Management tasks in most of the datacentre's is usually done over the same network that is serving production traffic. Hence, when there is a network outage in the data centre, along with production impact, servers and other network devices cannot be reached remotely and hence, physical presence in the datacentre is required. In this document, we shall propose an alternate theory to this problem. We can create an inexpensive management network among servers within the DC to handle management workloads using the existing power cabling. This needs to be noted that this network will not be serving production workloads.
Electric wires have always had the capacity to carry multiple signals with them apart from electricity. This method was exploited by many ISP's and Telecom providers across the globe to provide ADSL services which was a combination of Broadband (Internet) and Telephone (Landline) services using power cables.
The above figure is of a commercially available Internet Phone splitter that used to be setup in an individual's house where an electric cable carrying multiple superimposed electric waves would connect to one end of the splitter and the other end would be connected to a Landline telephone and a WiFi router/modem. This technology of sending multiple signals over a electric cable is called Power-line networking and we are proposing this solution to setup a management network in a data centre. A management network will NOT be used to serve production traffic but will be used to do miscellaneous tasks within the Datacentre viz. backups and restoration, IPMI (iDRAC for Dell Servers, iLO for HP servers), OS installation, VM migrations, system monitoring etc.
Any random given datacentre would contain contain more than a dozen of network devices like routers and switches and quite a few servers. A typical network for a DC should have the following qualities:
1. Availability: The DC network ought to be constantly available at all times despite faults and failures.
2. Scalability: The DC network should be able to scale up and down at any given point as the size of the DC may increase over time. Furthermore, all devices should have access to it.
3. Deployability: The deployment needs to happen with ease and should be compatible with the existing infrastructure. 
Power-line Communication (PLC) permits communication of devices over a logical network connected by electric cables. To setup this network we shall be using commercially available PLC modems which unlike the switch use OFDM protocol for layer 1 and the CSMA/CA protocol for layer 2 networking.  Using this technique, scalability would not be an issue as the electric cabling would be present in the Data center and so would the cost relatively low as no changes need to be done to the existing Data centre's infrastructure. Below is the image of a TPLINK HyFi Intelligent Wireless PLC Modem 
Numerous PSU's are connected to a PDU which in-turn is connected to a UPS. A logical diagram can be seen above.

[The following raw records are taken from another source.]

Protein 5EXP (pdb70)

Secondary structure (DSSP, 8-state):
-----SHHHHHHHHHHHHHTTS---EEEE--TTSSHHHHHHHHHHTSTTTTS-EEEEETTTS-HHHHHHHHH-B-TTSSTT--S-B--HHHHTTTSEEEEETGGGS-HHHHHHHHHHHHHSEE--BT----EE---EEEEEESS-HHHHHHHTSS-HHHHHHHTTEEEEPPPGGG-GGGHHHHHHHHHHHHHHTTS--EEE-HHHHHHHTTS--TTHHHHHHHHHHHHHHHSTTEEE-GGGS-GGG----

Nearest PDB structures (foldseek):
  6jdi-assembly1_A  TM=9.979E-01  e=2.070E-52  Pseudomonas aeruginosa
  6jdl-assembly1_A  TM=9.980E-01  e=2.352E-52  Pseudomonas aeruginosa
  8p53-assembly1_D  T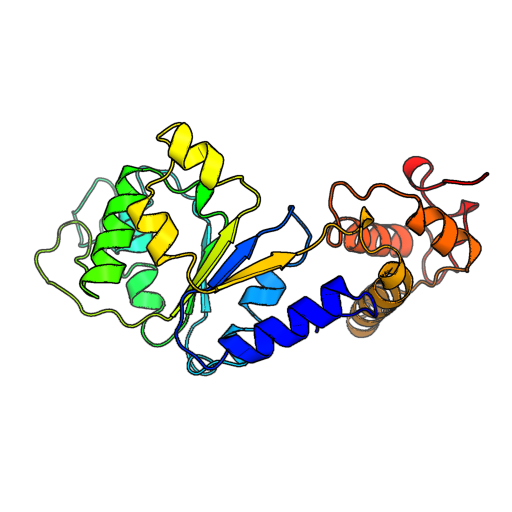M=9.610E-01  e=1.650E-47  Pseudomonas aeruginosa PAO1
  8p53-assembly1_E  TM=9.847E-01  e=5.163E-46  Pseudomonas aeruginosa PAO1
  5exx-assembly1_A  TM=9.400E-01  e=3.497E-45  Pseudomonas aeruginosa PAO1

CATH classification: 3.40.50.300 (+1 more: 1.10.8.60)

Structure (mmCIF, N/CA/C/O backbone):
data_5EXP
#
_entry.id   5EXP
#
_cell.length_a   104.907
_cell.length_b   104.907
_cell.length_c   42.752
_cell.angle_alpha   90.00
_cell.angle_beta   90.00
_cell.angle_gamma   120.00
#
_symmetry.space_group_name_H-M   'P 65'
#
loop_
_entity.id
_entity.type
_entity.pdbx_description
1 polymer 'Transcriptional regulator FleQ'
2 non-polymer 'SULFATE ION'
3 non-polymer 1,2-ETHANEDIOL
4 water water
#
loop_
_atom_site.group_PDB
_atom_site.id
_atom_site.type_symbol
_atom_site.label_atom_id
_atom_site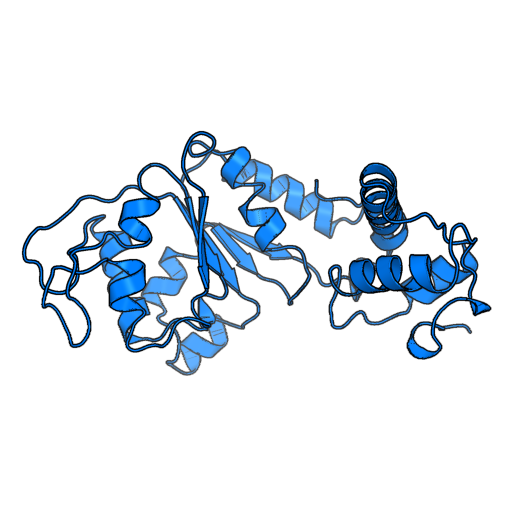.label_alt_id
_atom_site.label_comp_id
_atom_site.label_asym_id
_atom_site.label_entity_id
_atom_site.label_seq_id
_atom_site.pdbx_PDB_ins_code
_atom_site.Cartn_x
_atom_site.Cartn_y
_atom_site.Cartn_z
_atom_site.occupancy
_atom_site.B_iso_or_equiv
_atom_site.auth_seq_id
_atom_site.auth_comp_id
_atom_site.auth_asym_id
_atom_site.auth_atom_id
_atom_site.pdbx_PDB_model_num
ATOM 1 N N . SER A 1 11 ? 40.640 21.533 -1.779 1.00 47.46 145 SER A N 1
ATOM 2 C CA . SER A 1 11 ? 39.451 22.379 -1.825 1.00 41.33 145 SER A CA 1
ATOM 3 C C . SER A 1 11 ? 38.744 22.422 -0.467 1.00 44.04 145 SER A C 1
ATOM 4 O O . SER A 1 11 ? 37.691 23.046 -0.321 1.00 35.74 145 SER A O 1
ATOM 7 N N . LEU A 1 12 ? 39.338 21.760 0.523 1.00 38.62 146 LEU A N 1
ATOM 8 C CA . LEU A 1 12 ? 38.818 21.754 1.889 1.00 25.76 146 LEU A CA 1
ATOM 9 C C . LEU A 1 12 ? 39.531 22.774 2.765 1.00 27.25 146 LEU A C 1
ATOM 10 O O . LEU A 1 12 ? 40.625 22.526 3.259 1.00 25.14 146 LEU A O 1
ATOM 15 N N . VAL A 1 13 ? 38.884 23.908 2.980 1.00 19.57 147 VAL A N 1
ATOM 16 C CA . VAL A 1 13 ? 39.502 25.056 3.621 1.00 20.67 147 VAL A CA 1
ATOM 17 C C . VAL A 1 13 ? 39.448 24.999 5.161 1.00 18.50 147 VAL A C 1
ATOM 18 O O . VAL A 1 13 ? 38.495 24.479 5.731 1.00 21.88 147 VAL A O 1
ATOM 22 N N . GLY A 1 14 ? 40.471 25.522 5.836 1.00 17.28 148 GLY A N 1
ATOM 23 C CA . GLY A 1 14 ? 40.426 25.635 7.285 1.00 21.28 148 GLY A CA 1
ATOM 24 C C . GLY A 1 14 ? 41.703 25.264 8.019 1.00 18.18 148 GLY A C 1
ATOM 25 O O . GLY A 1 14 ? 42.570 24.588 7.466 1.00 25.74 148 GLY A O 1
ATOM 26 N N . THR A 1 15 ? 41.809 25.701 9.271 1.00 22.50 149 THR A N 1
ATOM 27 C CA . THR A 1 15 ? 42.991 25.440 10.090 1.00 20.74 149 THR A CA 1
ATOM 28 C C . THR A 1 15 ? 42.711 24.500 11.247 1.00 21.96 149 THR A C 1
ATOM 29 O O . THR A 1 15 ? 43.635 24.059 11.936 1.00 23.94 149 THR A O 1
ATOM 33 N N . SER A 1 16 ? 41.439 24.198 11.468 1.00 17.22 150 SER A N 1
ATOM 34 C CA . SER A 1 16 ? 41.036 23.369 12.591 1.00 17.05 150 SER A CA 1
ATOM 35 C C . SER A 1 16 ? 41.763 22.037 12.546 1.00 20.27 150 SER A C 1
ATOM 36 O O . SER A 1 16 ? 42.148 21.583 11.473 1.00 16.21 150 SER A O 1
ATOM 39 N N . ARG A 1 17 ? 41.957 21.433 13.716 1.00 18.92 151 ARG A N 1
ATOM 40 C CA . ARG A 1 17 ? 42.568 20.119 13.814 1.00 20.07 151 ARG A CA 1
ATOM 41 C C . ARG A 1 17 ? 41.724 19.114 13.024 1.00 20.69 151 ARG A C 1
ATOM 42 O O . ARG A 1 17 ? 42.257 18.253 12.324 1.00 21.51 151 ARG A O 1
ATOM 50 N N . ALA A 1 18 ? 40.411 19.248 13.144 1.00 17.96 152 ALA A N 1
ATOM 51 C CA . ALA A 1 18 ? 39.461 18.380 12.451 1.00 22.72 152 ALA A CA 1
ATOM 52 C C . ALA A 1 18 ? 39.705 18.338 10.950 1.00 18.07 152 ALA A C 1
ATOM 53 O O . ALA A 1 18 ? 39.839 17.271 10.365 1.00 17.34 152 ALA A O 1
ATOM 55 N N . ILE A 1 19 ? 39.768 19.498 10.314 1.00 14.88 153 ILE A N 1
ATOM 56 C CA . ILE A 1 19 ? 39.895 19.508 8.872 1.00 10.43 153 ILE A CA 1
ATOM 57 C C . ILE A 1 19 ? 41.303 19.075 8.451 1.00 13.38 153 ILE A C 1
ATOM 58 O O . ILE A 1 19 ? 41.473 18.461 7.412 1.00 12.95 153 ILE A O 1
ATOM 63 N N . GLN A 1 20 ? 42.305 19.355 9.276 1.00 14.59 154 GLN A N 1
ATOM 64 C CA . GLN A 1 20 ? 43.653 18.888 8.964 1.00 14.97 154 GLN A CA 1
ATOM 65 C C . GLN A 1 20 ? 43.683 17.367 8.970 1.00 18.54 154 GLN A C 1
ATOM 66 O O . GLN A 1 20 ? 44.295 16.742 8.099 1.00 16.61 154 GLN A O 1
ATOM 72 N N . GLN A 1 21 ? 43.026 16.785 9.971 1.00 14.01 155 GLN A N 1
ATOM 73 C CA . GLN A 1 21 ? 42.910 15.330 10.079 1.00 16.62 155 GLN A CA 1
ATOM 74 C C . GLN A 1 21 ? 42.235 14.736 8.853 1.00 17.78 155 GLN A C 1
ATOM 75 O O . GLN A 1 21 ? 42.671 13.716 8.314 1.00 13.26 155 GLN A O 1
ATOM 81 N N . VAL A 1 22 ? 41.136 15.356 8.448 1.00 13.22 156 VAL A N 1
ATOM 82 C CA . VAL A 1 22 ? 40.387 14.890 7.286 1.00 12.58 156 VAL A CA 1
ATOM 83 C C . VAL A 1 22 ? 41.265 14.934 6.042 1.00 12.48 156 VAL A C 1
ATOM 84 O O . VAL A 1 22 ? 41.294 13.986 5.266 1.00 12.08 156 VAL A O 1
ATOM 88 N N . ARG A 1 23 ? 42.023 16.015 5.870 1.00 9.73 157 ARG A N 1
ATOM 89 C CA . ARG A 1 23 ? 42.901 16.115 4.710 1.00 12.03 157 ARG A CA 1
ATOM 90 C C . ARG A 1 23 ? 43.947 15.000 4.734 1.00 13.27 157 ARG A C 1
ATOM 91 O O . ARG A 1 23 ? 44.254 14.394 3.701 1.00 12.36 157 ARG A O 1
ATOM 99 N N . GLN A 1 24 ? 44.481 14.725 5.918 1.00 13.03 158 GLN A N 1
ATOM 100 C CA . GLN A 1 24 ? 45.512 13.698 6.064 1.00 12.53 158 GLN A CA 1
ATOM 101 C C . GLN A 1 24 ? 44.941 12.329 5.740 1.00 13.68 158 GLN A C 1
ATOM 102 O O . GLN A 1 24 ? 45.591 11.514 5.083 1.00 13.77 158 GLN A O 1
ATOM 108 N N . MET A 1 25 ? 43.713 12.087 6.181 1.00 11.01 159 MET A N 1
ATOM 109 C CA . MET A 1 25 ? 43.075 10.787 5.935 1.00 12.44 159 MET A CA 1
ATOM 110 C C . MET A 1 25 ? 42.710 10.601 4.466 1.00 11.65 159 MET A C 1
ATOM 111 O O . MET A 1 25 ? 42.847 9.515 3.924 1.00 9.98 159 MET A O 1
ATOM 116 N N . MET A 1 26 ? 42.221 11.654 3.822 1.00 9.37 160 MET A N 1
ATOM 117 C CA . MET A 1 26 ? 41.936 11.580 2.399 1.00 10.41 160 MET A CA 1
ATOM 118 C C . MET A 1 26 ? 43.194 11.201 1.631 1.00 13.05 160 MET A C 1
ATOM 119 O O . MET A 1 26 ? 43.157 10.401 0.716 1.00 12.16 160 MET A O 1
ATOM 124 N N . GLN A 1 27 ? 44.314 11.798 2.009 1.00 11.99 161 GLN A N 1
ATOM 125 C CA . GLN A 1 27 ? 45.564 11.508 1.327 1.00 15.12 161 GLN A CA 1
ATOM 126 C C . GLN A 1 27 ? 45.941 10.029 1.498 1.00 11.52 161 GLN A C 1
ATOM 127 O O . GLN A 1 27 ? 46.423 9.382 0.563 1.00 15.17 161 GLN A O 1
ATOM 133 N N . GLN A 1 28 ? 45.698 9.486 2.685 1.00 9.95 162 GLN A N 1
ATOM 134 C CA . GLN A 1 28 ? 46.031 8.083 2.948 1.00 12.80 162 GLN A CA 1
ATOM 135 C C . GLN A 1 28 ? 45.255 7.122 2.055 1.00 16.03 162 GLN A C 1
ATOM 136 O O . GLN A 1 28 ? 45.791 6.100 1.627 1.00 11.56 162 GLN A O 1
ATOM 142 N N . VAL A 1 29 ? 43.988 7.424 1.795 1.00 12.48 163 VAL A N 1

II. WHAT IS POWER-LINE COMMUNICATION
The concept of communication via the use of power cables in not a net concept at all. Since the 1980's , electric gadgets used to send bi-directional electric signals of less frequencies to the electric grids.  Power cables already have the capacity to carry multiple signals of different frequencies with them. The fact that they have different frequencies means that they do not coincide with each other. This characteristic of power cables to carry data and Alternating current simultaneously is called Power-line networking/communication.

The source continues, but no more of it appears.